Tempowertung is ganz interessant....


.....wie sieht das denn mit der Zaubertempowertung aus?


Kann mir da jemand mal n Tipp geben wie das funktioniert?


Mich wundert, dass man den Global Cooldwon angeblich unter 1 Sekunde drücken kann. Aber das geht logischerweise nicht, weil du sonst (z.b. mage) feuerschlag permanent instant casten kannst, wenn du genug Tempowertung hast.


----------



## Seryma (13. April 2008)

Der Paladin meines Bruders hat ein Schwert (einhand) mit 1,25 geschwindigkeit... mit siegel des kreuzfahrers schafft ers auf 0.85 Tempo.... also unter 1 gehts schon...


----------



## Die Kuh (13. April 2008)

Der Globalcooldown beträgt normalerweise 1,5 Sekunden. Seit 2.4 kann er nun aber mit Zaubertempowertung auf bis 1 Sekunde gedrückt werden.


----------



## Dps-we deliver (13. April 2008)

In Bezug auf den Endgame-Content  gilt ganz einfach...(Hit-cap>)Haste>dmg.>crit.
Hitcap ist durch 4/8 t6 etc. gegeben somit wird Hasterating (zaubertempowertung) zum stärksten stat. .
Nur zu bedenken is eben immer das zaubertempo zwar die DPS erhöht ABER den gesamt Schaden auch nur dann wenn genug Mana zur verfügung steht.



Edit:
Für Heiler müsste in etwa das selbe auf Heal bezogen zutreffen, ebenfalls sollte der Faktor ´´Mana´´ bedacht werden , aber seit 2,4 schwimme die heiloor ja sowieso drin 


			Dieser Inhalt steht nur eingeloggten Mitgliedern zur Verfügung.


----------



## noxzul (14. April 2008)

um mal was zu dem screenshot zu sagen:

Die drei buffs, die dem schamenkampfrausch bzw heldentum? ähnlich sehen, nennen sich, wenn ich mich recht erinnere, frenzy. Das ist ein buff, den mal seinen mitspielern geben kann, wenn man als priester einen dieser necrolyten aus mh übernimmt.

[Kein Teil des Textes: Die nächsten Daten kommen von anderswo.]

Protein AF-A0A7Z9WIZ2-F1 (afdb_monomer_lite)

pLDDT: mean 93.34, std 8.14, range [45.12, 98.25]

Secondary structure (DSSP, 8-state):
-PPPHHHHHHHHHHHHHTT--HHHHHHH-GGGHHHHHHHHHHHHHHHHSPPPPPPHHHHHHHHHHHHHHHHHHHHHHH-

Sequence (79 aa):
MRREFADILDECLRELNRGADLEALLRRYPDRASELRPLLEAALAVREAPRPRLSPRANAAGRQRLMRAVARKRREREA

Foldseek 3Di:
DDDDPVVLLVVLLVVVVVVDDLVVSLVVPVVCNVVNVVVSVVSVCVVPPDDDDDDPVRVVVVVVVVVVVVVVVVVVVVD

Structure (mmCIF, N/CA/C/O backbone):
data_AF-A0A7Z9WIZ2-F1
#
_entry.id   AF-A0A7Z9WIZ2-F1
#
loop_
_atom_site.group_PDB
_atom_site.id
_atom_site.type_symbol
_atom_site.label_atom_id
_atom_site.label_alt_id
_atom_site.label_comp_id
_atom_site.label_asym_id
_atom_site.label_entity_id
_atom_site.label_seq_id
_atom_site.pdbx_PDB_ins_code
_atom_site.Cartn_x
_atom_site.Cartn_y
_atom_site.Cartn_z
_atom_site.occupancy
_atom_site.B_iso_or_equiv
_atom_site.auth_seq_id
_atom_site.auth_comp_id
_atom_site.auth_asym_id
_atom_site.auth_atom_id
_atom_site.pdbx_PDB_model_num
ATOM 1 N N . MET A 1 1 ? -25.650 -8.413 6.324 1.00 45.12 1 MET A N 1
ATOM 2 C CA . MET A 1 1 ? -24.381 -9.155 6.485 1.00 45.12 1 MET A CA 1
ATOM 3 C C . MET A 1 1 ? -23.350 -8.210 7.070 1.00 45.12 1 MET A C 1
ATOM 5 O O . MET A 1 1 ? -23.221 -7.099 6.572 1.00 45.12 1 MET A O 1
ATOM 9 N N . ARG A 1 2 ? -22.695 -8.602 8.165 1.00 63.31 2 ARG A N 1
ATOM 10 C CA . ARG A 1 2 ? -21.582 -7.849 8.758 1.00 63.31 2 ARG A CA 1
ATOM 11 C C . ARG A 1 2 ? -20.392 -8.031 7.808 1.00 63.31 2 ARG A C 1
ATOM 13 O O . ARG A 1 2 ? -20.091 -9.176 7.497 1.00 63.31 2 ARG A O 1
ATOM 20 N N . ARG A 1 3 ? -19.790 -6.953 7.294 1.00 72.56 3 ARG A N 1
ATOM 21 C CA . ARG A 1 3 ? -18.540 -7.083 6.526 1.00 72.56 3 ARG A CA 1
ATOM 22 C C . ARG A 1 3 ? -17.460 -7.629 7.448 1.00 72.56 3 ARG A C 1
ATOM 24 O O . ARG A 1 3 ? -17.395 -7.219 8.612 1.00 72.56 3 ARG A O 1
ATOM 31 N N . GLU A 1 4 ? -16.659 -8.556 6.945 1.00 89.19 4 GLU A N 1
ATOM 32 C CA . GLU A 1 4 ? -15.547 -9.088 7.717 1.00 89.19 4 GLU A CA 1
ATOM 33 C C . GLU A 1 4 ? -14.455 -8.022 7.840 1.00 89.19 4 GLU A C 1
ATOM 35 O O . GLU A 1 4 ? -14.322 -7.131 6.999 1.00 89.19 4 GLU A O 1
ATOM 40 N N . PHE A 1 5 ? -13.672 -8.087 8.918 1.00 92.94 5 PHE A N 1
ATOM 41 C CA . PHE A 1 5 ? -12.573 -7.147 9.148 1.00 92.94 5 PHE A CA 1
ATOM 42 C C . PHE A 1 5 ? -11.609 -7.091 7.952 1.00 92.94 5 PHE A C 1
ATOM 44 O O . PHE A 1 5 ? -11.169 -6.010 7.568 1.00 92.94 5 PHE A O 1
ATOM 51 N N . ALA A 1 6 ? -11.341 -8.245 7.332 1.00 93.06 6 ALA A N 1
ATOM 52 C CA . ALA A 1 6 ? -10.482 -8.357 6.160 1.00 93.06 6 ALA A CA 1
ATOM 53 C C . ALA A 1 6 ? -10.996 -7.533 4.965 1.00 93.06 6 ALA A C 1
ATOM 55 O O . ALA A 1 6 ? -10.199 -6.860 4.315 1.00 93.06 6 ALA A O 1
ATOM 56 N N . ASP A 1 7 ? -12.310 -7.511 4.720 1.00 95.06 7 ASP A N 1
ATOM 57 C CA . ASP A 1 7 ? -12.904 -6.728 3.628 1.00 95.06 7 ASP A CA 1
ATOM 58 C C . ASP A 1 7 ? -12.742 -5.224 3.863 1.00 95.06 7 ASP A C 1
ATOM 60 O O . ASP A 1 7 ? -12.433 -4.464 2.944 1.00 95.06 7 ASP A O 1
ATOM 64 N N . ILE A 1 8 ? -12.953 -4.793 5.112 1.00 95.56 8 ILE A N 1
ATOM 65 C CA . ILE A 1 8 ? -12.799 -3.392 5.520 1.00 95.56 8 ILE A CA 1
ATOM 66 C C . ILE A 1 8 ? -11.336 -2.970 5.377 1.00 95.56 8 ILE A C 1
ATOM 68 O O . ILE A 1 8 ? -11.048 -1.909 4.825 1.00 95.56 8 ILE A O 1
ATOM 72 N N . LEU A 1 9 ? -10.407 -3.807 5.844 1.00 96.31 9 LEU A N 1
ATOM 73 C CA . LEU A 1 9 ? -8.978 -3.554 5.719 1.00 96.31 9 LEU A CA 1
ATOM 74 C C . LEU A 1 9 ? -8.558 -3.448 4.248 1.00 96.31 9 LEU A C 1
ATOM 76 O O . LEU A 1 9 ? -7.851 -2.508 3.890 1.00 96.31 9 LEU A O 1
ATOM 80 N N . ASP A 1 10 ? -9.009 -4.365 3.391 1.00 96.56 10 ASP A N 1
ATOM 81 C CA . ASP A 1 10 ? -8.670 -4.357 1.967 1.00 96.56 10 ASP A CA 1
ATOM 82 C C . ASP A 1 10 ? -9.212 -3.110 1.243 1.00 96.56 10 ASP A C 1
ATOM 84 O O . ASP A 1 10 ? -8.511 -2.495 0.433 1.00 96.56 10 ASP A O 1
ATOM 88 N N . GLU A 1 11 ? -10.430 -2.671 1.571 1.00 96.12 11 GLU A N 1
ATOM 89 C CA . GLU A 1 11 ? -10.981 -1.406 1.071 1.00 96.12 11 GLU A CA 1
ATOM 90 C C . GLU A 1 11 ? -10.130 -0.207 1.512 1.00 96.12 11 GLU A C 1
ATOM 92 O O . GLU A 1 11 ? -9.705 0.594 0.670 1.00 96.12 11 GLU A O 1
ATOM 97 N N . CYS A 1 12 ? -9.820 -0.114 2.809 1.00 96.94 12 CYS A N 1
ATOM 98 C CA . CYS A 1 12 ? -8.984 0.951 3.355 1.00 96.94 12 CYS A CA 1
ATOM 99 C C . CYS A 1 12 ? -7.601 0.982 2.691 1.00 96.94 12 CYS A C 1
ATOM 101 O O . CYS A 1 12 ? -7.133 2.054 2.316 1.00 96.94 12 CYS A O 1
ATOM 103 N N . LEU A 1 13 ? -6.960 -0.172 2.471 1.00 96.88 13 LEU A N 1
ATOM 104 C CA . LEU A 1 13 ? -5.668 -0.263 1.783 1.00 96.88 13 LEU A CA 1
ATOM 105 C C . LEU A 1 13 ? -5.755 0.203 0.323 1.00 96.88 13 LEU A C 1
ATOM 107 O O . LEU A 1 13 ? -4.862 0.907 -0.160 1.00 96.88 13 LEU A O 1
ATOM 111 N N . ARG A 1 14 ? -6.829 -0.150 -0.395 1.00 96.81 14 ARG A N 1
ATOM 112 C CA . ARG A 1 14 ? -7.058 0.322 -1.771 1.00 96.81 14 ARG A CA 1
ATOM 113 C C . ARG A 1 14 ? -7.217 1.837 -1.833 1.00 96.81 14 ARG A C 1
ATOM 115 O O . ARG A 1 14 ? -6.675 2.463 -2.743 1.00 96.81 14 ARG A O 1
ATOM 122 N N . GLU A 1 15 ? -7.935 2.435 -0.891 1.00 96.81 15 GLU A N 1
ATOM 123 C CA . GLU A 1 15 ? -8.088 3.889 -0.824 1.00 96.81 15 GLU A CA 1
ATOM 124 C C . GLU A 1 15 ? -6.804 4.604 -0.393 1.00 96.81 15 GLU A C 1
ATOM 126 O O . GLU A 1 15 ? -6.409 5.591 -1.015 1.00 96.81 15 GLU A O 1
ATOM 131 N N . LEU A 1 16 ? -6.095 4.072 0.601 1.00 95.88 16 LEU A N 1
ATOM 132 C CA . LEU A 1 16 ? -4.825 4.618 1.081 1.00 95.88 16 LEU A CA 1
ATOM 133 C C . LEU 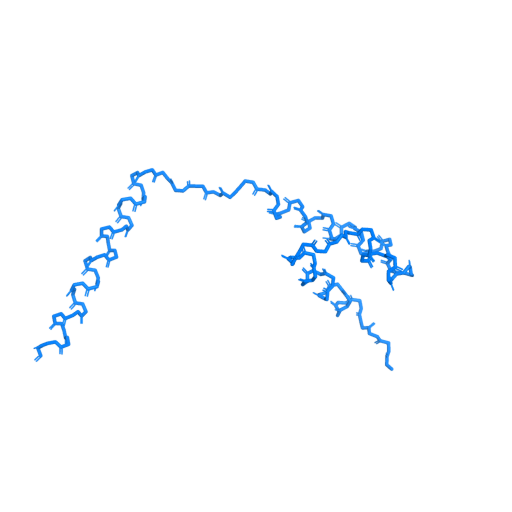A 1 16 ? -3.761 4.632 -0.028 1.00 95.88 16 LEU A C 1
ATOM 135 O O . LEU A 1 16 ? -3.013 5.599 -0.176 1.00 95.88 16 LEU A O 1
ATOM 139 N N . ASN A 1 17 ? -3.733 3.598 -0.874 1.00 93.38 17 ASN A N 1
ATOM 140 C CA . ASN A 1 17 ? -2.867 3.541 -2.055 1.00 93.38 17 ASN A CA 1
ATOM 141 C C . ASN A 1 17 ? -3.234 4.569 -3.137 1.00 93.38 17 ASN A C 1
ATOM 143 O O . ASN A 1 17 ? -2.367 4.958 -3.920 1.00 93.38 17 ASN A O 1
ATOM 147 N N . ARG A 1 18 ? -4.487 5.040 -3.175 1.00 94.81 18 ARG A N 1
ATOM 148 C CA . ARG A 1 18 ? -4.928 6.149 -4.041 1.00 94.81 18 ARG A CA 1
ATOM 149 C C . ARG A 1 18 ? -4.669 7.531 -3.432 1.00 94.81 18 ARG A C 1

Dieser erhört die angriffsgeschindigkeit um 30% fügt aber dem ziel gleichzeit naturschaden über die zeit zu.
Das sind die gelben zahlen, die in der mitte des bildschirms zu sehen sind. Das ist NICHT der schaden den der schurke macht. Die schadensanzeige geht in den schriftzügen der Extra Attacks unter. Sollet ihr euch für den schaden interessieren könnt ihr den unten rechts im combatlog nach lesen.

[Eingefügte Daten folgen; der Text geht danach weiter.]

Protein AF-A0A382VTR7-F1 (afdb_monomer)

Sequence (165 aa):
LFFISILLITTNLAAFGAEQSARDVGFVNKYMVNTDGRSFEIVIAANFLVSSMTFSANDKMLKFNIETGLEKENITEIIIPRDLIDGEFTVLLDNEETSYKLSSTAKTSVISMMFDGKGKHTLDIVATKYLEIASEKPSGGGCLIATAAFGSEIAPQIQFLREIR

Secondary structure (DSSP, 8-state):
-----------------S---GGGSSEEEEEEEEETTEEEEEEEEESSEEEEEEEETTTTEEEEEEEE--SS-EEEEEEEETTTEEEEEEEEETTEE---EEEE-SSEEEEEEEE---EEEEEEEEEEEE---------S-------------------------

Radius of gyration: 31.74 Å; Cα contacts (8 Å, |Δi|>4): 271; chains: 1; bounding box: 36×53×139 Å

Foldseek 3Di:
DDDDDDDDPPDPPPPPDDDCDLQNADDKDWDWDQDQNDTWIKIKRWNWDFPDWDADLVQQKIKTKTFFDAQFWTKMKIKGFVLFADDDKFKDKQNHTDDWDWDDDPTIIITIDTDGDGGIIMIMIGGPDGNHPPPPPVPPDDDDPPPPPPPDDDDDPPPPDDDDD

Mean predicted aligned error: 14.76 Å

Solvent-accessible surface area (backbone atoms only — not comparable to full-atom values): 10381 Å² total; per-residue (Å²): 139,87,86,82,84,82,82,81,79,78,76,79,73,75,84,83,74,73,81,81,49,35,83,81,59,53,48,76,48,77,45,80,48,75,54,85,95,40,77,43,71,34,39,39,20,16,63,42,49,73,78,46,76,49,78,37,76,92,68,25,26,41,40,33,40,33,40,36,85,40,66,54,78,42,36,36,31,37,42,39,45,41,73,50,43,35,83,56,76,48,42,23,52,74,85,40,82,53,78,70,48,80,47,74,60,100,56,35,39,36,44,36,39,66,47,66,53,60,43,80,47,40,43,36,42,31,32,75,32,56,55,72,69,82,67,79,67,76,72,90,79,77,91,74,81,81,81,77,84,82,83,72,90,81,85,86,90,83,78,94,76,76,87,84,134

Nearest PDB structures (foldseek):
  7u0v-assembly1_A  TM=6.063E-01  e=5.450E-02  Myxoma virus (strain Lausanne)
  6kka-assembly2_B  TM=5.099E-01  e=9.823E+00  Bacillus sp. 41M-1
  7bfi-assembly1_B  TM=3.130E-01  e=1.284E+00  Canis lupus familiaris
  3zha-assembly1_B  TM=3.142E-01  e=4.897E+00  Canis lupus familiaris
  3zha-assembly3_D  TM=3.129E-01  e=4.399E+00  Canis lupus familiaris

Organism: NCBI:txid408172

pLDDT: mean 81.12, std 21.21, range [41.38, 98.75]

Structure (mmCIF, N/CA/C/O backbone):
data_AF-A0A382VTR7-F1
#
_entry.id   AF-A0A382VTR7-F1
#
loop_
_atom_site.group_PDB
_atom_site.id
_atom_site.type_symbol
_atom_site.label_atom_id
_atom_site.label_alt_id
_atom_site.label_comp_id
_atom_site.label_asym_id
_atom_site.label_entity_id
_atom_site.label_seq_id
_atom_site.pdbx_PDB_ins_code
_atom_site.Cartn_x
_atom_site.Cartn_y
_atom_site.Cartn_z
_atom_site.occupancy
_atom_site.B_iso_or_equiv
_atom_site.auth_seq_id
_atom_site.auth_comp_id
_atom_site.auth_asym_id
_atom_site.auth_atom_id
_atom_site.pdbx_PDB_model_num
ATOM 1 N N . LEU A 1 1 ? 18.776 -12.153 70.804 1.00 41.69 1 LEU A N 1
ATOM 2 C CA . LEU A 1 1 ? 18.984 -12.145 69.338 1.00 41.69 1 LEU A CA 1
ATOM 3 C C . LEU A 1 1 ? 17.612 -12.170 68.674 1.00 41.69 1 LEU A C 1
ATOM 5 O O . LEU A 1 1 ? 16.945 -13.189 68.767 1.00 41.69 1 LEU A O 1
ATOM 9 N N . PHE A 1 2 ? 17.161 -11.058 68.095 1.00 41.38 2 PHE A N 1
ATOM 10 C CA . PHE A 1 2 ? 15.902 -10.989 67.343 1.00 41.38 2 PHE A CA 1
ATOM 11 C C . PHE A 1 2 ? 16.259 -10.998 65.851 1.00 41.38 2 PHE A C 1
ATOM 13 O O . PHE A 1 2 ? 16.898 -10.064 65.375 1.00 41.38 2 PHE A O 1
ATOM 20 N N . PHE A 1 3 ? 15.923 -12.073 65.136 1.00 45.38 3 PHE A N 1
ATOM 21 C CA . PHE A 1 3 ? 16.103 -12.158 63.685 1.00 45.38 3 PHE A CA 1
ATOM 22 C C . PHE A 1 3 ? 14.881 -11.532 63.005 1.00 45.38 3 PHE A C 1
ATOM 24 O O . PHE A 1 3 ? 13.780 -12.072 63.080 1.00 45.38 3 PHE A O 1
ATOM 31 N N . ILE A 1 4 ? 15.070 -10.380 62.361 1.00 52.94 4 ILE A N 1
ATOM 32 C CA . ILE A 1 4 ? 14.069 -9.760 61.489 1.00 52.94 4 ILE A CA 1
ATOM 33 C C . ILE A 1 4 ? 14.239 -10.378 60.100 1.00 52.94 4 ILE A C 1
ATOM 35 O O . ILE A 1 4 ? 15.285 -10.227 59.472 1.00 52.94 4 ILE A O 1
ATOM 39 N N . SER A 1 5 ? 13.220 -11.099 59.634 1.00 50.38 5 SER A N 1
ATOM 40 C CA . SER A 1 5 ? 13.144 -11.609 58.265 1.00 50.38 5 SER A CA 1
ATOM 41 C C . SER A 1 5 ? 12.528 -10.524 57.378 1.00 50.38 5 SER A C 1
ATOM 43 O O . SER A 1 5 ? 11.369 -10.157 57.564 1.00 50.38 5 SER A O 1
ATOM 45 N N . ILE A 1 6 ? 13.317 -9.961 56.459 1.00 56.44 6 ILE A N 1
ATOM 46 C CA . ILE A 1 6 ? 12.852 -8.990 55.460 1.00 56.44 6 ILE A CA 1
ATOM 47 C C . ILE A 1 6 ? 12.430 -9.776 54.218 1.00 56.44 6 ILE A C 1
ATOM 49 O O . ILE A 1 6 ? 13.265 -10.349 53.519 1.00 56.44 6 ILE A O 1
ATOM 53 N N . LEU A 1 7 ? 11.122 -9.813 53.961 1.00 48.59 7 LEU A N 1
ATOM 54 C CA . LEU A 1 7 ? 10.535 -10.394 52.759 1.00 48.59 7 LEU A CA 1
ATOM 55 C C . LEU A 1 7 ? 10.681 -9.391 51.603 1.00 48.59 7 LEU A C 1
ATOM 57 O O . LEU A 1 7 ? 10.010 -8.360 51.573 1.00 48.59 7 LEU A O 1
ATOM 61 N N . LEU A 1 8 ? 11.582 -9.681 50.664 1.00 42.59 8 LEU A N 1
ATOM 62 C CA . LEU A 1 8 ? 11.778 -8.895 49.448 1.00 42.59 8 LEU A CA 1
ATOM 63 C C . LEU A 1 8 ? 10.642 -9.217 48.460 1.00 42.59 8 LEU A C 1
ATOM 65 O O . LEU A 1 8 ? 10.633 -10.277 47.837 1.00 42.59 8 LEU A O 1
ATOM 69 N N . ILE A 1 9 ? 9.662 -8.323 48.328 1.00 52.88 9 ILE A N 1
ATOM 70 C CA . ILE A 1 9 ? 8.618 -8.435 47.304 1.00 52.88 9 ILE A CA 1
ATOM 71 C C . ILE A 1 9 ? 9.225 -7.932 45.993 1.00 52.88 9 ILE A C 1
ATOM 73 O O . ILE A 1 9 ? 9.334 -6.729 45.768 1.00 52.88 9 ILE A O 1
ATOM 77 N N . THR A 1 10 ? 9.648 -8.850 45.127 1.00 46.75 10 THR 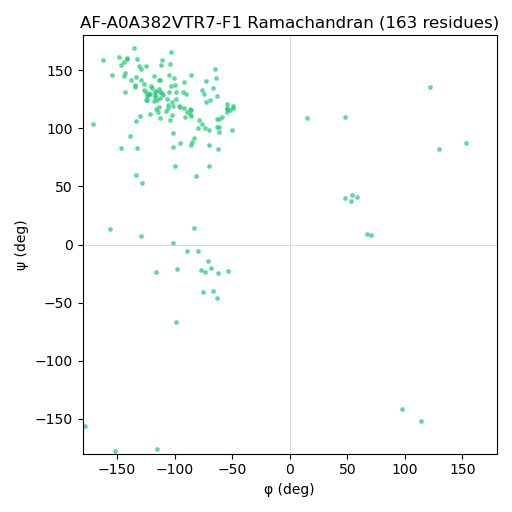A N 1
ATOM 78 C CA . THR A 1 10 ? 10.018 -8.512 43.752 1.00 46.75 10 THR A CA 1
ATOM 79 C C . THR A 1 10 ? 8.730 -8.241 42.983 1.00 46.75 10 THR A C 1
ATOM 81 O O . THR A 1 10 ? 8.024 -9.169 42.583 1.00 46.75 10 THR A O 1
ATOM 84 N N . THR A 1 11 ? 8.380 -6.973 42.790 1.00 49.09 11 THR A N 1
ATOM 85 C CA . THR A 1 11 ? 7.379 -6.613 41.787 1.00 49.09 11 THR A CA 1
ATOM 86 C C . THR A 1 11 ? 7.955 -7.010 40.434 1.00 49.09 11 THR A C 1
ATOM 88 O O . THR A 1 11 ? 8.913 -6.396 39.964 1.00 49.09 11 THR A O 1
ATOM 91 N N . ASN A 1 12 ? 7.407 -8.064 39.831 1.00 44.97 12 ASN A N 1
ATOM 92 C CA . ASN A 1 12 ? 7.598 -8.332 38.414 1.00 44.97 12 ASN A CA 1
ATOM 93 C C . ASN A 1 12 ? 7.013 -7.130 37.673 1.00 44.97 12 ASN A C 1
ATOM 95 O O . ASN A 1 12 ? 5.799 -7.018 37.511 1.00 44.97 12 ASN A O 1
ATOM 99 N N . LEU A 1 13 ? 7.883 -6.190 37.310 1.00 42.09 13 LEU A N 1
ATOM 100 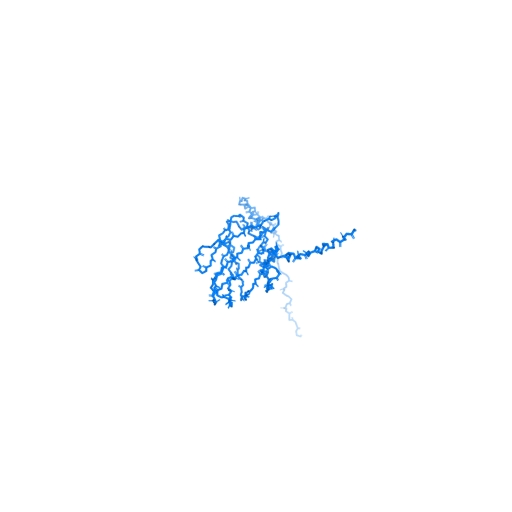C CA . LEU A 1 13 ? 7.562 -5.125 36.383 1.00 42.09 13 LEU A CA 1
ATOM 101 C C . LEU A 1 13 ? 7.249 -5.848 35.077 1.00 42.09 13 LEU A C 1
ATOM 103 O O . LEU A 1 13 ? 8.153 -6.368 34.424 1.00 42.09 13 LEU A O 1
ATOM 107 N N . ALA A 1 14 ? 5.960 -6.005 34.776 1.00 41.97 14 ALA A N 1
ATOM 108 C CA . ALA A 1 14 ? 5.533 -6.568 33.514 1.00 41.97 14 ALA A CA 1
ATOM 109 C C . ALA A 1 14 ? 6.251 -5.769 32.426 1.00 41.97 14 ALA A C 1
ATOM 111 O O . ALA A 1 14 ? 6.084 -4.552 32.332 1.00 41.97 14 ALA A O 1
ATOM 112 N N . ALA A 1 15 ? 7.120 -6.449 31.683 1.00 45.41 15 ALA A N 1
ATOM 113 C CA . ALA A 1 15 ? 7.875 -5.888 30.581 1.00 45.41 15 ALA A CA 1
ATOM 114 C C . ALA A 1 15 ? 6.913 -5.602 29.415 1.00 45.41 15 ALA A C 1
ATOM 116 O O . ALA A 1 15 ? 6.946 -6.259 28.382 1.00 45.41 15 ALA A O 1
ATOM 117 N N . PHE A 1 16 ? 6.011 -4.641 29.600 1.00 48.44 16 PHE A N 1
ATOM 118 C CA . PHE A 1 16 ? 5.237 -4.016 28.539 1.00 48.44 16 PHE A CA 1
ATOM 119 C C . PHE A 1 16 ? 6.094 -2.889 27.973 1.00 48.44 16 PHE A C 1
ATOM 121 O O . PHE A 1 16 ? 6.045 -1.751 28.430 1.00 48.44 16 PHE A O 1
ATOM 128 N N . GLY A 1 17 ? 6.961 -3.248 27.033 1.00 44.38 17 GLY A N 1
ATOM 129 C CA . GLY A 1 17 ? 7.864 -2.303 26.380 1.00 44.38 17 GLY A CA 1
ATOM 130 C C . GLY A 1 17 ? 8.346 -2.748 25.004 1.00 44.38 17 GLY A C 1
ATOM 131 O O . GLY A 1 17 ? 9.296 -2.169 24.490 1.00 44.38 17 GLY A O 1
ATOM 132 N N . ALA A 1 18 ? 7.730 -3.769 24.405 1.00 41.91 18 ALA A N 1
ATOM 133 C CA . ALA A 1 18 ? 7.912 -4.026 22.984 1.00 41.91 18 ALA A CA 1
ATOM 134 C C . ALA A 1 18 ? 6.843 -3.215 22.246 1.00 41.91 18 ALA A C 1
ATOM 136 O O . ALA A 1 18 ? 5.655 -3.467 22.443 1.00 41.91 18 ALA A O 1
ATOM 137 N N . GLU A 1 19 ? 7.251 -2.216 21.454 1.00 47.41 19 GLU A N 1
ATOM 138 C CA . GLU A 1 19 ? 6.356 -1.604 20.469 1.00 47.41 19 GLU A CA 1
ATOM 139 C C . GLU A 1 19 ? 5.708 -2.744 19.674 1.00 47.41 19 GLU A C 1
ATOM 141 O O . GLU A 1 19 ? 6.406 -3.548 19.053 1.00 47.41 19 GLU A O 1
ATOM 146 N N . GLN A 1 20 ? 4.383 -2.862 19.751 1.00 45.34 20 GLN A N 1
ATOM 147 C CA . GLN A 1 20 ? 3.645 -3.842 18.967 1.00 45.34 20 GLN A CA 1
ATOM 148 C C . GLN A 1 20 ? 3.892 -3.513 17.491 1.00 45.34 20 GLN A C 1
ATOM 150 O O . GLN A 1 20 ? 3.433 -2.490 16.984 1.00 45.34 20 GLN A O 1
ATOM 155 N N . SER A 1 21 ? 4.680 -4.341 16.804 1.00 51.53 21 SER A N 1
ATOM 156 C CA . SER A 1 21 ? 4.840 -4.226 15.356 1.00 51.53 21 SER A CA 1
ATOM 157 C C . SER A 1 21 ? 3.487 -4.500 14.707 1.00 51.53 21 SER A C 1
ATOM 159 O O . SER A 1 21 ? 2.766 -5.397 15.146 1.00 51.53 21 SER A O 1
ATOM 161 N N . ALA A 1 22 ? 3.158 -3.794 13.621 1.00 52.81 22 ALA A N 1
ATOM 162 C CA . ALA A 1 22 ? 1.954 -4.071 12.833 1.00 52.81 22 ALA A CA 1
ATOM 163 C C . ALA A 1 22 ? 1.871 -5.551 12.381 1.00 52.81 22 ALA A C 1
ATOM 165 O O . ALA A 1 22 ? 0.787 -6.078 12.135 1.00 52.81 22 ALA A O 1
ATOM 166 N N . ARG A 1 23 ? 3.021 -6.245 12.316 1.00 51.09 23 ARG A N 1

ich hoffe ich konnte ein bissl weiterhelfen.

hier nochmal der link, wenn man net zurückscrollen will.
http://i120.photobucket.com/albums/o173/kbc8090/hastelol.jpg


----------



## Pandur87 (14. April 2008)

man beachte, dass alles was im combatlog steht in der gleichen sekunde stattgefunden hat, ich chat schreibt er, dass er 4367dps hat... einfach nur krank


----------



## Blibb (14. April 2008)

Shamozz schrieb:


> Tempowertung is ganz interessant....
> .....wie sieht das denn mit der Zaubertempowertung aus?
> Kann mir da jemand mal n Tipp geben wie das funktioniert?
> Mich wundert, dass man den Global Cooldwon angeblich unter 1 Sekunde drücken kann. Aber das geht logischerweise nicht, weil du sonst (z.b. mage) feuerschlag permanent instant casten kannst, wenn du genug Tempowertung hast.


Nicht ganz weil der Feuerschlag nen eigenen Cooldown hat der sich net runterdrücken lässt. Beim Zaubertempowertung gilt das gleiche: Unter einer Sekunde geht nicht. Alos ich stell mir das als Heilpala oder Priester lustig vor die nicht mehr durch den Glabalen cd gebremst werden wenn sie Lichtblitze oder Blitzheilung casten.


----------



## Annovella (14. April 2008)

"Soweit ich weiß, kann man das Tempo nicht unter 1 drücken."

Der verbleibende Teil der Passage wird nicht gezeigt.